A
culpa é de quem anda de avião
RICARDO GARCIA
13/09/2015 - PÚBLICO
Uma
viagem aérea de Lisboa a Londres representa 260 quilos de CO2 a mais
na atmosfera por passageiro.
Eu sei por que deu
tudo errado naquele dia. Foi a providência a chamar-me a atenção
para o ónus que infligiria ao planeta se embarcasse naquele avião.
Forças ocultas
tentaram de tudo para me demover. Começaram por estender uma enorme
fila de passageiros no check-in, acompanhados do dobro de bagagens e
o triplo de parentes.
Ao menos era fila
única, a engenhosa invenção em que os expectantes vão sendo
atendidos tão logo haja um balcão livre, anulando a universal lei
de que a coluna ao lado sempre anda mais rápido.
O aeroporto de
Lisboa adoptou, porém, uma variante que deu cabo desse benefício.

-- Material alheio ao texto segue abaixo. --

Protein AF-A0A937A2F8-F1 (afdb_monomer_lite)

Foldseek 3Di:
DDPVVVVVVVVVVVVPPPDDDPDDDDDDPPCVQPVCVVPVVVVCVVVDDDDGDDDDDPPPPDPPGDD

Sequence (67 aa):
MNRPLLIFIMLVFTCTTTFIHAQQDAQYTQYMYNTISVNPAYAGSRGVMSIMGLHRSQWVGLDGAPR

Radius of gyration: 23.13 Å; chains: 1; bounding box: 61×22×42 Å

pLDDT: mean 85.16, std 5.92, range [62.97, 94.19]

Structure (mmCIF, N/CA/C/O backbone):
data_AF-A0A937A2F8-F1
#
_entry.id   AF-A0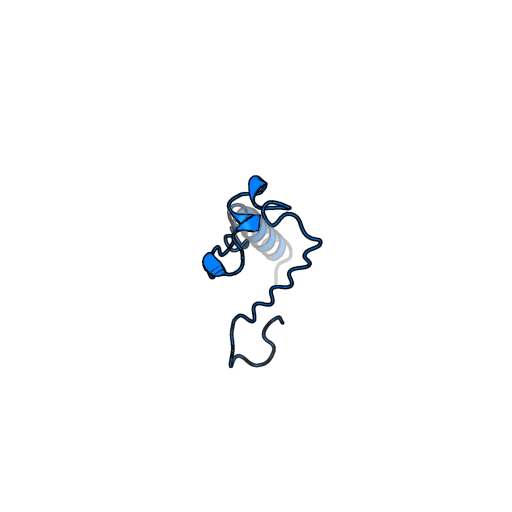A937A2F8-F1
#
loop_
_atom_site.group_PDB
_atom_site.id
_atom_site.type_symbol
_atom_site.label_atom_id
_atom_site.label_alt_id
_atom_site.label_comp_id
_atom_site.label_asym_id
_atom_site.label_entity_id
_atom_site.label_seq_id
_atom_site.pdbx_PDB_ins_code
_atom_site.Cartn_x
_atom_site.Cartn_y
_atom_site.Cartn_z
_atom_site.occupancy
_atom_site.B_iso_or_equiv
_atom_site.auth_seq_id
_atom_site.auth_comp_id
_atom_site.auth_asym_id
_atom_site.auth_atom_id
_atom_site.pdbx_PDB_model_num
ATOM 1 N N . MET A 1 1 ? 36.513 -16.416 -22.556 1.00 62.97 1 MET A N 1
ATOM 2 C CA . MET A 1 1 ? 36.587 -15.175 -21.752 1.00 62.97 1 MET A CA 1
ATOM 3 C C . MET A 1 1 ? 37.668 -15.350 -20.698 1.00 62.97 1 MET A C 1
ATOM 5 O O . MET A 1 1 ? 37.690 -16.392 -20.052 1.00 62.97 1 MET A O 1
ATOM 9 N N . ASN A 1 2 ? 38.583 -14.395 -20.550 1.00 85.81 2 ASN A N 1
ATOM 10 C CA . ASN A 1 2 ? 39.713 -14.533 -19.630 1.00 85.81 2 ASN A CA 1
ATOM 11 C C . ASN A 1 2 ? 39.200 -14.523 -18.179 1.00 85.81 2 ASN A C 1
ATOM 13 O O . ASN A 1 2 ? 38.510 -13.589 -17.780 1.00 85.81 2 ASN A O 1
ATOM 17 N N . ARG A 1 3 ? 39.541 -15.547 -17.386 1.00 84.75 3 ARG A N 1
ATOM 18 C CA . ARG A 1 3 ? 39.157 -15.672 -15.964 1.00 84.75 3 ARG A CA 1
ATOM 19 C C . ARG A 1 3 ? 39.328 -14.387 -15.127 1.00 84.75 3 ARG A C 1
ATOM 21 O O . ARG A 1 3 ? 38.383 -14.052 -14.419 1.00 84.75 3 ARG A O 1
ATOM 28 N N . PRO A 1 4 ? 40.444 -13.632 -15.216 1.00 89.94 4 PRO A N 1
ATOM 29 C CA . PRO A 1 4 ? 40.597 -12.397 -14.437 1.00 89.94 4 PRO A CA 1
ATOM 30 C C . PRO A 1 4 ? 39.635 -11.284 -14.872 1.00 89.94 4 PRO A C 1
ATOM 32 O O . PRO A 1 4 ? 39.149 -10.531 -14.036 1.00 89.94 4 PRO A O 1
ATOM 35 N N . LEU A 1 5 ? 39.301 -11.214 -16.164 1.00 91.25 5 LEU A N 1
ATOM 36 C CA . LEU A 1 5 ? 38.344 -10.240 -16.690 1.00 91.25 5 LEU A CA 1
ATOM 37 C C . LEU A 1 5 ? 36.930 -10.516 -16.163 1.00 91.25 5 LEU A C 1
ATOM 39 O O . LEU A 1 5 ? 36.216 -9.590 -15.798 1.00 91.25 5 LEU A O 1
ATOM 43 N N . LEU A 1 6 ? 36.544 -11.792 -16.077 1.00 91.69 6 LEU A N 1
ATOM 44 C CA . LEU A 1 6 ? 35.244 -12.190 -15.536 1.00 91.69 6 LEU A CA 1
ATOM 45 C C . LEU A 1 6 ? 35.101 -11.790 -14.057 1.00 91.69 6 LEU A C 1
ATOM 47 O O . LEU A 1 6 ? 34.072 -11.249 -13.663 1.00 91.69 6 LEU A O 1
ATOM 51 N N . ILE A 1 7 ? 36.151 -12.018 -13.260 1.00 92.69 7 ILE A N 1
ATOM 52 C CA . ILE A 1 7 ? 36.180 -11.666 -11.831 1.00 92.69 7 ILE A CA 1
ATOM 53 C C . ILE A 1 7 ? 36.092 -10.147 -11.650 1.00 92.69 7 ILE A C 1
ATOM 55 O O . ILE A 1 7 ? 35.328 -9.672 -10.814 1.00 92.69 7 ILE A O 1
ATOM 59 N N . PHE A 1 8 ? 36.820 -9.384 -12.467 1.00 93.06 8 PHE A N 1
ATOM 60 C CA . PHE A 1 8 ? 36.771 -7.924 -12.445 1.00 93.06 8 PHE A CA 1
ATOM 61 C C . PHE A 1 8 ? 35.365 -7.386 -12.755 1.00 93.06 8 PHE A C 1
ATOM 63 O O . PHE A 1 8 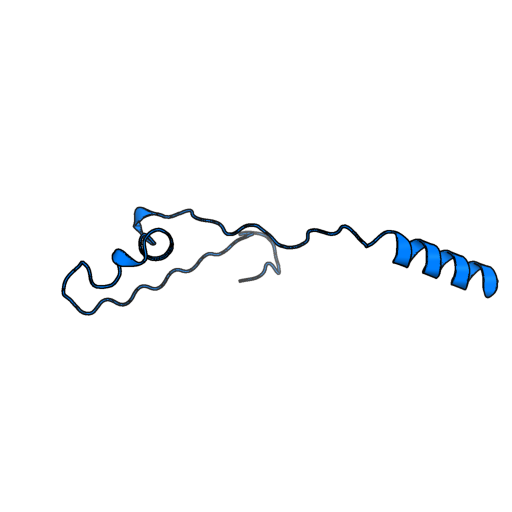? 34.861 -6.529 -12.034 1.00 93.06 8 PHE A O 1
ATOM 70 N N . ILE A 1 9 ? 34.694 -7.934 -13.772 1.00 92.19 9 ILE A N 1
ATOM 71 C CA . ILE A 1 9 ? 33.327 -7.533 -14.138 1.00 92.19 9 ILE A CA 1
ATOM 72 C C . ILE A 1 9 ? 32.337 -7.839 -13.006 1.00 92.19 9 ILE A C 1
ATOM 74 O O . ILE A 1 9 ? 31.505 -6.994 -12.678 1.00 92.19 9 ILE A O 1
ATOM 78 N N . MET A 1 10 ? 32.441 -9.014 -12.376 1.00 89.81 10 MET A N 1
ATOM 79 C CA . MET A 1 10 ? 31.577 -9.366 -11.243 1.00 89.81 10 MET A CA 1
ATOM 80 C C . MET A 1 10 ? 31.780 -8.429 -10.047 1.00 89.81 10 MET A C 1
ATOM 82 O O . MET A 1 10 ? 30.798 -8.035 -9.425 1.00 89.81 10 MET A O 1
ATOM 86 N N . LEU A 1 11 ? 33.026 -8.039 -9.758 1.00 90.38 11 LEU A N 1
ATOM 87 C CA . LEU A 1 11 ? 33.362 -7.132 -8.656 1.00 90.38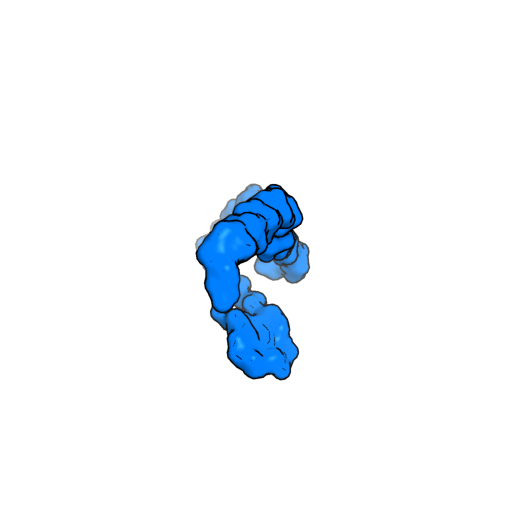 11 LEU A CA 1
ATOM 88 C C . LEU A 1 11 ? 32.815 -5.713 -8.881 1.00 90.38 11 LEU A C 1
ATOM 90 O O . LEU A 1 11 ? 32.317 -5.080 -7.953 1.00 90.38 11 LEU A O 1
ATOM 94 N N . VAL A 1 12 ? 32.875 -5.219 -10.120 1.00 89.44 12 VAL A N 1
ATOM 95 C CA . VAL A 1 12 ? 32.284 -3.923 -10.486 1.00 89.44 12 VAL A CA 1
ATOM 96 C C . VAL A 1 12 ? 30.760 -3.967 -10.358 1.00 89.44 12 VAL A C 1
ATOM 98 O O . VAL A 1 12 ? 30.169 -3.025 -9.837 1.00 89.44 12 VAL A O 1
ATOM 101 N N . PHE A 1 13 ? 30.123 -5.063 -10.780 1.00 85.38 13 PHE A N 1
ATOM 102 C CA . PHE A 1 13 ? 28.668 -5.210 -10.725 1.00 85.38 13 PHE A CA 1
ATOM 103 C C . PHE A 1 13 ? 28.121 -5.260 -9.291 1.00 85.38 13 PHE A C 1
ATOM 105 O O . PHE A 1 13 ? 27.093 -4.656 -9.010 1.00 85.38 13 PHE A O 1
ATOM 112 N N . THR A 1 14 ? 28.800 -5.932 -8.360 1.00 83.38 14 THR A N 1
ATOM 113 C CA . THR A 1 14 ? 28.371 -5.963 -6.949 1.00 83.38 14 THR A CA 1
ATOM 114 C C . THR A 1 14 ? 28.626 -4.651 -6.208 1.00 83.38 14 THR A C 1
ATOM 116 O O . THR A 1 14 ? 27.922 -4.347 -5.248 1.00 83.38 14 THR A O 1
ATOM 119 N N . CYS A 1 15 ? 29.595 -3.843 -6.643 1.00 82.81 15 CYS A N 1
ATOM 120 C CA . CYS A 1 15 ? 29.905 -2.566 -5.999 1.00 82.81 15 CYS A CA 1
ATOM 121 C C . CYS A 1 15 ? 28.870 -1.461 -6.303 1.00 82.81 15 CYS A C 1
ATOM 123 O O . CYS A 1 15 ? 28.810 -0.467 -5.579 1.00 82.81 15 CYS A O 1
ATOM 125 N N . THR A 1 16 ? 28.050 -1.615 -7.348 1.00 80.69 16 THR A N 1
ATOM 126 C CA . THR A 1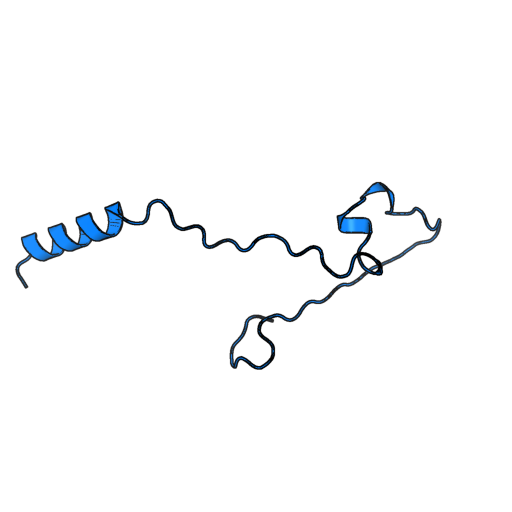 16 ? 27.087 -0.594 -7.802 1.00 80.6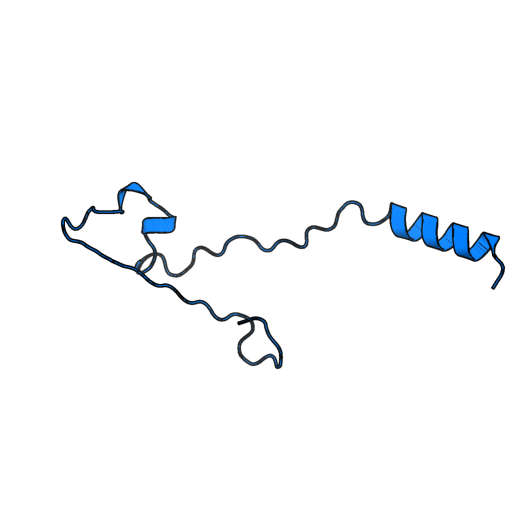9 16 THR A CA 1
ATOM 127 C C . THR A 1 16 ? 25.662 -0.780 -7.268 1.00 80.69 16 THR A C 1
ATOM 129 O O . THR A 1 16 ? 24.828 0.104 -7.454 1.00 80.69 16 THR A O 1
ATOM 132 N N . THR A 1 17 ? 25.350 -1.877 -6.569 1.00 77.31 17 THR A N 1
ATOM 133 C CA . THR A 1 17 ? 23.974 -2.205 -6.135 1.00 77.31 17 THR A CA 1
ATOM 134 C C . THR A 1 17 ? 23.570 -1.629 -4.771 1.00 77.31 17 THR A C 1
ATOM 136 O O . THR A 1 17 ? 22.538 -2.011 -4.227 1.00 77.31 17 THR A O 1
ATOM 139 N N . THR A 1 18 ? 24.357 -0.731 -4.177 1.00 73.81 18 THR A N 1
ATOM 140 C CA . THR A 1 18 ? 24.190 -0.300 -2.773 1.00 73.81 18 THR A CA 1
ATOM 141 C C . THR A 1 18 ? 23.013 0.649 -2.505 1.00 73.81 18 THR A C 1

Depois de longos minutos até chegar à cabeça da serpente humana, o
viajante é orientado para se enfileirar atrás de guichés onde
outros ainda estão a entregar as bagagens – um acto simples que
sempre se complica.
Padeci de uma
segunda espera e quando, à minha vez, virei-me à direita para
agarrar na mala, fui ultrapassado à esquerda por uma senhora que
pretendia despachar uma bengala. Brandiu a cana diante do funcionário
que, surpreendido, sussurrou-me “volto já” e desapareceu.
Era um dia daqueles
no aeroporto. A confusão era tal que a saída do check-in
mesclava-se com a entrada de passageiros prioritários, combinação
de enorme poder anárquico.
No raio-X, a crise
revelava a sua face mobiliária: faltavam mesas para que mais de uma
pessoa de cada vez pudesse cumprir o ritual de abrir a mala, sacar o
computador, procurar os líquidos, tirar o cinto, descalçar as
botas. Tinha de ser um a um, e invariavelmente alguém se esquecia de
ou abrir a mala, ou sacar o computador, ou procurar os líquidos, ou
tirar o cinto, ou descalçar as botas.
O dia mal despontara
e as cancelas do passaporte electrónico estavam todas fechadas,
mostrando que tecnologia também tem sono. Os cafés do lado
internacional idem. Restava aguardar, sentado e faminto, pelo
embarque.
E assim foi, até
que veio a instrução para desamparar a loja. Quem estava sentado
foi convidado a levantar-se. A zona das cadeiras foi selada. E
formou-se uma fila no exterior do perímetro, para controlo
antecipado dos papéis. No final, todos retornaram aos mesmos
assentos de onde tinham sido ejectados. Era o pré-embarque, em
versão teatro do absurdo.
É claro que, quinze
minutos depois, quando o voo foi de facto convocado, todos se
precipitaram para o portão como se o mundo fosse acabar,
constituindo mais uma aglomeração onde os que deveriam embarcar por
último naturalmente estavam à frente dos primeiros.
Inútil impaciência,
dado que não havia manga e todos mais uma vez se acotovelaram dentro
de um autocarro. O motorista seguiu à risca o procedimento de chegar
ao avião antes de este estar pronto e de manter as portas longamente
fechadas, para desespero nasal dos passageiros. “Abram as
janelas!”, alguém gritou.
O embarque final
deu-se pelas duas extremidades da aeronave, metodologia perfeita para
colisões no corredor. Entrei por trás, através de uma escada que
tinha um desnível de proporções alpinas até à porta do avião.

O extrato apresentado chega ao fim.